§ TRY IT:
Each line below from the one containing "ATOM 94 O O" through the one containing "ATOM 100 O O" should be output exactly as it stands, and no other line should appear.

Source data:
========================================

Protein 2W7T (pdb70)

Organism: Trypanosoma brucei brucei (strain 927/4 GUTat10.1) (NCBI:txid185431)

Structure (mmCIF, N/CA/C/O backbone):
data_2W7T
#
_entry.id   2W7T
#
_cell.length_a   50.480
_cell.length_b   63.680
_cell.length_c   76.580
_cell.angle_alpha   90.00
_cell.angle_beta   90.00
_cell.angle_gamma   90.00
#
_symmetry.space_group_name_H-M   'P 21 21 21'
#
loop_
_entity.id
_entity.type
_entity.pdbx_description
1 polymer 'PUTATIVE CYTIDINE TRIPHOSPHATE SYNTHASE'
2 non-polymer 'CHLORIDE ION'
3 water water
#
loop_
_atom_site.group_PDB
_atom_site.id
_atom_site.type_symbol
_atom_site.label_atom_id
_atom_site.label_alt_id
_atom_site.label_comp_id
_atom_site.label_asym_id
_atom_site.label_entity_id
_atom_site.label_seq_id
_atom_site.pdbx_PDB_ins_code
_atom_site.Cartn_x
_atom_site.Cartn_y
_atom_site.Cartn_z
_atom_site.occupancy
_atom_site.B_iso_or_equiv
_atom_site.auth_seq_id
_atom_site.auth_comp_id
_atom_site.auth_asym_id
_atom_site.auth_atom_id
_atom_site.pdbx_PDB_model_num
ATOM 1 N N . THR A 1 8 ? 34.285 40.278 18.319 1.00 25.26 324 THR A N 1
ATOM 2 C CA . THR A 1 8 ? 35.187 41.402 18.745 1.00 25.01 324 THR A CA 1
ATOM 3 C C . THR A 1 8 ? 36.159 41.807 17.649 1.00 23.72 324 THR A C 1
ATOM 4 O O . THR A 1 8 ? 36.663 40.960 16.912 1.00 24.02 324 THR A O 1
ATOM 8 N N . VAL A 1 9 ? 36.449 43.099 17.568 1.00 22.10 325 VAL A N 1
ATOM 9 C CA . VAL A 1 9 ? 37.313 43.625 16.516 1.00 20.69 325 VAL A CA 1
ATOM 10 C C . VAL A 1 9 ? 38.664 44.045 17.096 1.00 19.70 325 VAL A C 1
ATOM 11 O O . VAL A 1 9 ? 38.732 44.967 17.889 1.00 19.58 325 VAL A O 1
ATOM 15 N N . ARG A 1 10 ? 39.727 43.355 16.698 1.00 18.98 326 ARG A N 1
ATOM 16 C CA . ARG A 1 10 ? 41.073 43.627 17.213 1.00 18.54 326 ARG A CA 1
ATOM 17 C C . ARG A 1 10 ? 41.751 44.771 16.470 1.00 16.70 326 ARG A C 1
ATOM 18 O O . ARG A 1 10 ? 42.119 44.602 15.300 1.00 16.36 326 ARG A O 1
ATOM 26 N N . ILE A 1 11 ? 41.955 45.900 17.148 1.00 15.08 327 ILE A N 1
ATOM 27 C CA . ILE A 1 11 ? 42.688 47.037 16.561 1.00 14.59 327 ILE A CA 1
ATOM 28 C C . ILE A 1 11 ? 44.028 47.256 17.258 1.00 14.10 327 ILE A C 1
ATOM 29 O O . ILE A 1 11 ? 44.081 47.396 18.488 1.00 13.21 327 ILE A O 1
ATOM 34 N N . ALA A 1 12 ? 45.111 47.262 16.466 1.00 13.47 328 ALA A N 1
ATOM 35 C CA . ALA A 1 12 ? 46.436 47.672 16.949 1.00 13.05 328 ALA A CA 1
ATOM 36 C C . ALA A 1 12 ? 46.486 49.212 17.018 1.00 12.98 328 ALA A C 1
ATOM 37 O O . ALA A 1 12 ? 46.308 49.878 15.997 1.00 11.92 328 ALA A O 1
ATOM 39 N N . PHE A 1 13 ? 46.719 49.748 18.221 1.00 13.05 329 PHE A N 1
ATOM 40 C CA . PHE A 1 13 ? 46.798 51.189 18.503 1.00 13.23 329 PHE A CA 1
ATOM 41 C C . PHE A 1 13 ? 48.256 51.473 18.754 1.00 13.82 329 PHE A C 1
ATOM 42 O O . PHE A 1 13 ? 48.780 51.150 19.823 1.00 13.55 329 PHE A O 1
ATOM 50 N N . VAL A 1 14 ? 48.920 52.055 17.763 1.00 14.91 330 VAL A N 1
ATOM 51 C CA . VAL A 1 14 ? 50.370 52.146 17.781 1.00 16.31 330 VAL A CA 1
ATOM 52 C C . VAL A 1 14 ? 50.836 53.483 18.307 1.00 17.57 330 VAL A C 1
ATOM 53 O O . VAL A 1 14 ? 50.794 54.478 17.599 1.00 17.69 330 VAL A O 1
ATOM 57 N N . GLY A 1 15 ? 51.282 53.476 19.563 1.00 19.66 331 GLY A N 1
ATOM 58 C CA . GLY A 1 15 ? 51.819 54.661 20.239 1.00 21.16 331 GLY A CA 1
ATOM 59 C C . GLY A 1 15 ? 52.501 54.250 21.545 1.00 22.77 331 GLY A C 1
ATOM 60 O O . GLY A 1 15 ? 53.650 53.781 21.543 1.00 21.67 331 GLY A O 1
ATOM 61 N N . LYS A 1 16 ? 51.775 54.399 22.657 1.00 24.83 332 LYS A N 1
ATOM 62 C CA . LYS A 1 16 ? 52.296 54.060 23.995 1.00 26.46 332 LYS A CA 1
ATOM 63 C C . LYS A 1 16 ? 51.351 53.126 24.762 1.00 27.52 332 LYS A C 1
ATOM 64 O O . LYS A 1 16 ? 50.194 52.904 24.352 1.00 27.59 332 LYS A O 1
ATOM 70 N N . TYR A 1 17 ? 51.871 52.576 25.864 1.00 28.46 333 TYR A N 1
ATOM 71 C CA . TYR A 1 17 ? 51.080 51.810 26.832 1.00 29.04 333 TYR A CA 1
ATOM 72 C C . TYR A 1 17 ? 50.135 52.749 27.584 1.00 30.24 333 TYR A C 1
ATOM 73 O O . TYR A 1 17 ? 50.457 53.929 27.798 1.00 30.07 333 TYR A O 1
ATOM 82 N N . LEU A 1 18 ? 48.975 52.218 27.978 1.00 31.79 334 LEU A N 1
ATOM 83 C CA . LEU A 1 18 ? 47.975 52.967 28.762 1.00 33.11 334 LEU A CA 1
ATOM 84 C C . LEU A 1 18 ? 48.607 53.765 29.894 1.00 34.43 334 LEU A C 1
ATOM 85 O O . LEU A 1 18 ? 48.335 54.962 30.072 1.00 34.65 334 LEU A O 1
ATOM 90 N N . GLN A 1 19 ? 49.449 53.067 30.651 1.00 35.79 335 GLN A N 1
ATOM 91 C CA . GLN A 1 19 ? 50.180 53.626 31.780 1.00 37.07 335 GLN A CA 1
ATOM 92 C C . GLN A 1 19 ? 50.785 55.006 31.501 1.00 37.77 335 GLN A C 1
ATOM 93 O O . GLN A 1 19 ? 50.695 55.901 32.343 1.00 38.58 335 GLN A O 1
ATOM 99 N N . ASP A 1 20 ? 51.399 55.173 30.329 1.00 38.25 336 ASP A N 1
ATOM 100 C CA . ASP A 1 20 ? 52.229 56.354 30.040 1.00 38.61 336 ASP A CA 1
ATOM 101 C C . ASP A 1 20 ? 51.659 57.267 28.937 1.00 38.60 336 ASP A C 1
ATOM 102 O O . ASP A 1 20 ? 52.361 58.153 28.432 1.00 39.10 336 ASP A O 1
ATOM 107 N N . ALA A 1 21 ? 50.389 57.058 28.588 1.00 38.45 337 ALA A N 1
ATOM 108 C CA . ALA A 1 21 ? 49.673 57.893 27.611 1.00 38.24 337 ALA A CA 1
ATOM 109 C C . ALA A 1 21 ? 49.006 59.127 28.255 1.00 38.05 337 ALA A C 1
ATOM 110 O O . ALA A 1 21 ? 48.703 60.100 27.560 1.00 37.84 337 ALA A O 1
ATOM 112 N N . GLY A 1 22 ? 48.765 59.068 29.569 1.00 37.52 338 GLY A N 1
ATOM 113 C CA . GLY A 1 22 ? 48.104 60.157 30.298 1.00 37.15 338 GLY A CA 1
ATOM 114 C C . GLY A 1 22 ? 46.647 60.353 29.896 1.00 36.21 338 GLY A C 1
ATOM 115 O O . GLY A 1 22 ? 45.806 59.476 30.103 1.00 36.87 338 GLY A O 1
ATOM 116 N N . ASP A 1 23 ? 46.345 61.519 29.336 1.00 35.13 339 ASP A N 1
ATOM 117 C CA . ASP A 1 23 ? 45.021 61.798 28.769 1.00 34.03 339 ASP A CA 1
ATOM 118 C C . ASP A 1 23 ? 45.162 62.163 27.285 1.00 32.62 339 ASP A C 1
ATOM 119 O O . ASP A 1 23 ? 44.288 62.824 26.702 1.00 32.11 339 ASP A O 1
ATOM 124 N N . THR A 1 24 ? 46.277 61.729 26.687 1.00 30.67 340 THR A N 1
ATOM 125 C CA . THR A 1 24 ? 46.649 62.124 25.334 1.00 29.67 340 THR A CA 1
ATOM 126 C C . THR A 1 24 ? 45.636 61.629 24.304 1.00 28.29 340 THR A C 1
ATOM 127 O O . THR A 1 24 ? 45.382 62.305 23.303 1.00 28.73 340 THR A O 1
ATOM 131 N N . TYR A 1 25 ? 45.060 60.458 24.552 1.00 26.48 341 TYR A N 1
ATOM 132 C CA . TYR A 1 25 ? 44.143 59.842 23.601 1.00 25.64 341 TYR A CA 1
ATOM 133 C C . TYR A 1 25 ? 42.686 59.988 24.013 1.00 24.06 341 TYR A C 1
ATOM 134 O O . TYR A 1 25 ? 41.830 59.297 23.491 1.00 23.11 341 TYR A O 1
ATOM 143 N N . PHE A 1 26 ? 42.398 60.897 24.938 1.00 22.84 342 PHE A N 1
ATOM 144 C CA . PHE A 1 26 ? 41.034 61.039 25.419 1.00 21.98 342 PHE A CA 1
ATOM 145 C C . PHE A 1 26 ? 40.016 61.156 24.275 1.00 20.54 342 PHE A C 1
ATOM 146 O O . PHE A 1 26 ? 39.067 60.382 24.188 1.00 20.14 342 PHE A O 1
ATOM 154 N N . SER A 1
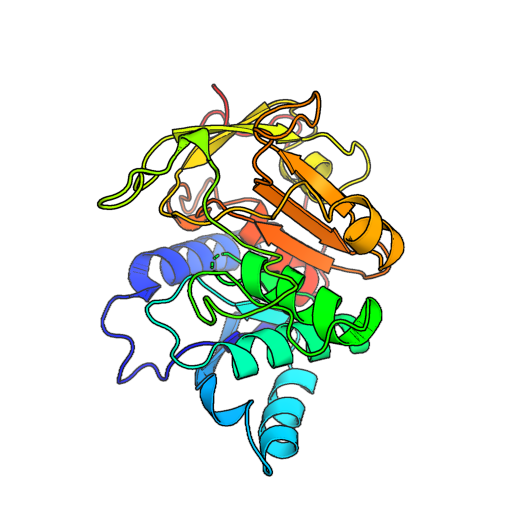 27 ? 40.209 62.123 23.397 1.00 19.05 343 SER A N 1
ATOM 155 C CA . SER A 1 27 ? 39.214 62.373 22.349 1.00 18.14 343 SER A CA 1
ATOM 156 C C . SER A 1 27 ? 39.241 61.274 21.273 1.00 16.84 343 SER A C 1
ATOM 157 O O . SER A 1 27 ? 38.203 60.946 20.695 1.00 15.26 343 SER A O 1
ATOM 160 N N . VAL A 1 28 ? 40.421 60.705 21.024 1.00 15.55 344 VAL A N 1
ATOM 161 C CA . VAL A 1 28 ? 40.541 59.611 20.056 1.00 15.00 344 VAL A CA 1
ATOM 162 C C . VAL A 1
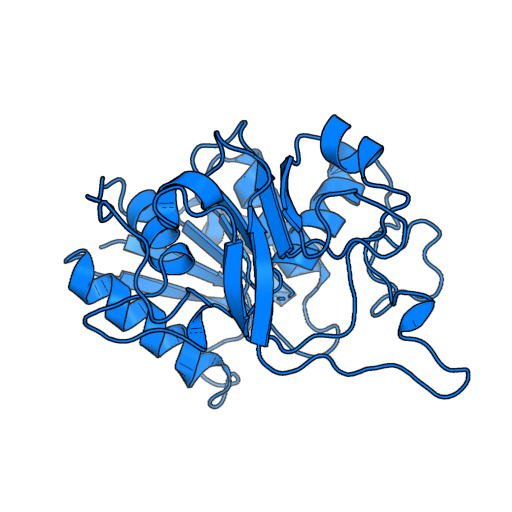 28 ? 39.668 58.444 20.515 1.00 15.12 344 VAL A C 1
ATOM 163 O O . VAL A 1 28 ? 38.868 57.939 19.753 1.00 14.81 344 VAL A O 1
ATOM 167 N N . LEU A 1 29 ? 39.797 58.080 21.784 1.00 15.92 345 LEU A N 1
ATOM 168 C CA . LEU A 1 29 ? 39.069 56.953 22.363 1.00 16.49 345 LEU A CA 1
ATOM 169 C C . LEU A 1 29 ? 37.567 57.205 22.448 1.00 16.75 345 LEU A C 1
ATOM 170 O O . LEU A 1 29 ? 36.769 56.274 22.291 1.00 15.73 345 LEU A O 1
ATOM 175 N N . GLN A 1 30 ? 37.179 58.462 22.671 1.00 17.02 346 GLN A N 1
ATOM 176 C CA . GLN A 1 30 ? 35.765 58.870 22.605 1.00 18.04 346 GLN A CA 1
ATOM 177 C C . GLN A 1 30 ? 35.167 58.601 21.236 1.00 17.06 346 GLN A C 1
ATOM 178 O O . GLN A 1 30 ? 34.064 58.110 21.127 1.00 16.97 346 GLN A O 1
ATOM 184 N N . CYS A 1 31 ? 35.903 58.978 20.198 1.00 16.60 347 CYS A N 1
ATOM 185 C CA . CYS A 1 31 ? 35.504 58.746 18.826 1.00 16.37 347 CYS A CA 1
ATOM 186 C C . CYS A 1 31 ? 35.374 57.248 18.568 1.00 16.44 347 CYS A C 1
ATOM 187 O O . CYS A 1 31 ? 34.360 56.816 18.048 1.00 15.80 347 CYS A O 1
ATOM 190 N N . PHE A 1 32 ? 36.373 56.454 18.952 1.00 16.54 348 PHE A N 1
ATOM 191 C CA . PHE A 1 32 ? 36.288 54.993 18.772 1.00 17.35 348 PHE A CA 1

========================================

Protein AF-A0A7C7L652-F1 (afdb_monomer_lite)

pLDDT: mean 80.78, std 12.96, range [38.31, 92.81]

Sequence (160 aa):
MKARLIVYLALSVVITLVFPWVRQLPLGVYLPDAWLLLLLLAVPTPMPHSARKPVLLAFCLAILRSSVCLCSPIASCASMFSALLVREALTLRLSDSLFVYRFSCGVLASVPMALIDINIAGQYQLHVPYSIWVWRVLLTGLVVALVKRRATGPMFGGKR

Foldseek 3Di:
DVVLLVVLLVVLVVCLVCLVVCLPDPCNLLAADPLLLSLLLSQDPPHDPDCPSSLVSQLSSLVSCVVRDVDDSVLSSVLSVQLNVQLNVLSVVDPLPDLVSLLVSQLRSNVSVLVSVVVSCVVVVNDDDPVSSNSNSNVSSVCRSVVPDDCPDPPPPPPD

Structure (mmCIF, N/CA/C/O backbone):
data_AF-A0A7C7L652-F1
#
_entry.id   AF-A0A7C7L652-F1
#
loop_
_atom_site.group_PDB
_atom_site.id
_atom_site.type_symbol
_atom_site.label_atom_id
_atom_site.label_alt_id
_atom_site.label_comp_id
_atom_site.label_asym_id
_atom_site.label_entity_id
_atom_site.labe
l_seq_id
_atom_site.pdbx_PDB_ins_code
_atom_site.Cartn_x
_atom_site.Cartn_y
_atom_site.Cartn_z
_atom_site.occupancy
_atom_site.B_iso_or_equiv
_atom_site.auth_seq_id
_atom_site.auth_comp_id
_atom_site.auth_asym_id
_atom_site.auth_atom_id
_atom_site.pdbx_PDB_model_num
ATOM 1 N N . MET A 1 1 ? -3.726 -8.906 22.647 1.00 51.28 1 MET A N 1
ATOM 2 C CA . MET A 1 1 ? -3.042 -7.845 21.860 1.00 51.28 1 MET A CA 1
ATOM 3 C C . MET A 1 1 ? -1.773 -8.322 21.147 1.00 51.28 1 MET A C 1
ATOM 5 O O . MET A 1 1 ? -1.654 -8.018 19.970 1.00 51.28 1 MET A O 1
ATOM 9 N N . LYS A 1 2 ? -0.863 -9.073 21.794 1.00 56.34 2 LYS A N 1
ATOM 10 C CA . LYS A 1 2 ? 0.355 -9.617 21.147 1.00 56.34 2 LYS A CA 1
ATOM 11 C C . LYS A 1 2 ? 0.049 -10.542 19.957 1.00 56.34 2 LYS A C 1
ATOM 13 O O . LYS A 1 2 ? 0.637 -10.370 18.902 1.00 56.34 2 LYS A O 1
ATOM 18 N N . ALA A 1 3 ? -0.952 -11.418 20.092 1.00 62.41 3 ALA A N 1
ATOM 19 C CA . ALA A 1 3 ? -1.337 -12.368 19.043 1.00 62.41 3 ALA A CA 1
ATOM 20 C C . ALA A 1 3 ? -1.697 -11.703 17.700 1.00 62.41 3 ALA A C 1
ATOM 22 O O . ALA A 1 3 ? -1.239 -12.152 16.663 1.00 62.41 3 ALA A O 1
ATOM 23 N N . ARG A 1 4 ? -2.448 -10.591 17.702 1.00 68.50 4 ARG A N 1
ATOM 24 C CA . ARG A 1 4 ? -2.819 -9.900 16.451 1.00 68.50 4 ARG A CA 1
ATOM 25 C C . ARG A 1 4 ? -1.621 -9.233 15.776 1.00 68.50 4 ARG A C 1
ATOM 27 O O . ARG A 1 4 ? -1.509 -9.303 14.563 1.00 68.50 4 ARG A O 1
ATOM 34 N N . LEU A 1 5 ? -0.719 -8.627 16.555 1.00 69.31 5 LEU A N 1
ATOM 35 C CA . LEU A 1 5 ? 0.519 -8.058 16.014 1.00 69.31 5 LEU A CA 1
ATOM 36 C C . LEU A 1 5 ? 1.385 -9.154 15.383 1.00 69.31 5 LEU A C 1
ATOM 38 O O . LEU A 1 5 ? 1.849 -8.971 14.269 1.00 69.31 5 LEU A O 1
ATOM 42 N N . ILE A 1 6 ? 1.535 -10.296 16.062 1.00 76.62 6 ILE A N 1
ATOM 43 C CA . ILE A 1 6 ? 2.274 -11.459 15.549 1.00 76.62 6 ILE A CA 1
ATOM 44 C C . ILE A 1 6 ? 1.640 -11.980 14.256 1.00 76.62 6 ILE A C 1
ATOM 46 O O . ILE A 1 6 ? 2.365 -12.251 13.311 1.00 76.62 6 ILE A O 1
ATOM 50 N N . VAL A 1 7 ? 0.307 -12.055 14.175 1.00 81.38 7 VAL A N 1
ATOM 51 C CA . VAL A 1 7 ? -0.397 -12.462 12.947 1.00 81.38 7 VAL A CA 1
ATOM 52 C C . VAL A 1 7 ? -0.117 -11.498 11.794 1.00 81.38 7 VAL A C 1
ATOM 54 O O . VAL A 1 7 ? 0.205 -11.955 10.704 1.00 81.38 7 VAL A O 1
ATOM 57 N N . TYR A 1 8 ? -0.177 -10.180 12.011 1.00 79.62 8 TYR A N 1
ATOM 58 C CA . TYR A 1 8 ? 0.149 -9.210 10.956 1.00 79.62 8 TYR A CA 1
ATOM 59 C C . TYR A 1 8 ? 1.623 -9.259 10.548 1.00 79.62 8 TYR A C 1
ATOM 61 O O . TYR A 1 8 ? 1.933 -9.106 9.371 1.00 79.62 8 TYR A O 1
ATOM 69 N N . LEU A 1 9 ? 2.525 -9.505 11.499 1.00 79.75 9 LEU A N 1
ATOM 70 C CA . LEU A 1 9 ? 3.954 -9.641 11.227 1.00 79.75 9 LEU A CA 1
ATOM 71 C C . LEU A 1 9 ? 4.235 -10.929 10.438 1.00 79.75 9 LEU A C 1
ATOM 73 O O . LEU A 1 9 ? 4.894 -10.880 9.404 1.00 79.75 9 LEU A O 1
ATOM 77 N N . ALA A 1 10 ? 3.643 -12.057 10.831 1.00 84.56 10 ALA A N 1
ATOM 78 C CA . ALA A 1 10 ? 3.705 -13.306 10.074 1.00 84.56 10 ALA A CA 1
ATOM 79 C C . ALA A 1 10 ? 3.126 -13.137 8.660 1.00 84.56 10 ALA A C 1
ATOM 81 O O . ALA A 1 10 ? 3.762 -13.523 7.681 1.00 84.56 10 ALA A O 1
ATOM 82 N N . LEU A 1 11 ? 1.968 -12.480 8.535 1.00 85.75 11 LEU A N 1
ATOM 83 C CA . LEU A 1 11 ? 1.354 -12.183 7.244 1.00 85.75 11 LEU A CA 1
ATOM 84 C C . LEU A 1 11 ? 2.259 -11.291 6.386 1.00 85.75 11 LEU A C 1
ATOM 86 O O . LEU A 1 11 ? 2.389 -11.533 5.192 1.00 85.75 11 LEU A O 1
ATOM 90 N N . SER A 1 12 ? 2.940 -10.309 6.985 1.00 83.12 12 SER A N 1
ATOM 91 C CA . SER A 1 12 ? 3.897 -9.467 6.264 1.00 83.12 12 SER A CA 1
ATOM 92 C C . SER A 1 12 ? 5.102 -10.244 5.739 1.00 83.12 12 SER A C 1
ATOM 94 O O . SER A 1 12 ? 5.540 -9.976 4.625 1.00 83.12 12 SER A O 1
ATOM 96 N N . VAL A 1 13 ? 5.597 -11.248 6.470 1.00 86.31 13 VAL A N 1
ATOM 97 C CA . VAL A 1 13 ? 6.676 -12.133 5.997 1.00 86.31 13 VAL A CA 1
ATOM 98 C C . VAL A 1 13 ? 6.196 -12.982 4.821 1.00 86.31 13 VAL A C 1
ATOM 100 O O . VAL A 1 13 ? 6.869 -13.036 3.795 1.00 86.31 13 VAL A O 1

========================================

§ ANSWER BOX:
ATOM 94 O O . SER A 1 12 ? 5.540 -9.976 4.625 1.00 83.12 12 SER A O 1
ATOM 96 N N . VAL A 1 13 ? 5.597 -11.248 6.470 1.00 86.31 13 VAL A N 1
ATOM 97 C CA . VAL A 1 13 ? 6.676 -12.133 5.997 1.00 86.31 13 VAL A CA 1
ATOM 98 C C . VAL A 1 13 ? 6.196 -12.982 4.821 1.00 86.31 13 VAL A C 1
ATOM 100 O O . VAL A 1 13 ? 6.869 -13.036 3.795 1.00 86.31 13 VAL A O 1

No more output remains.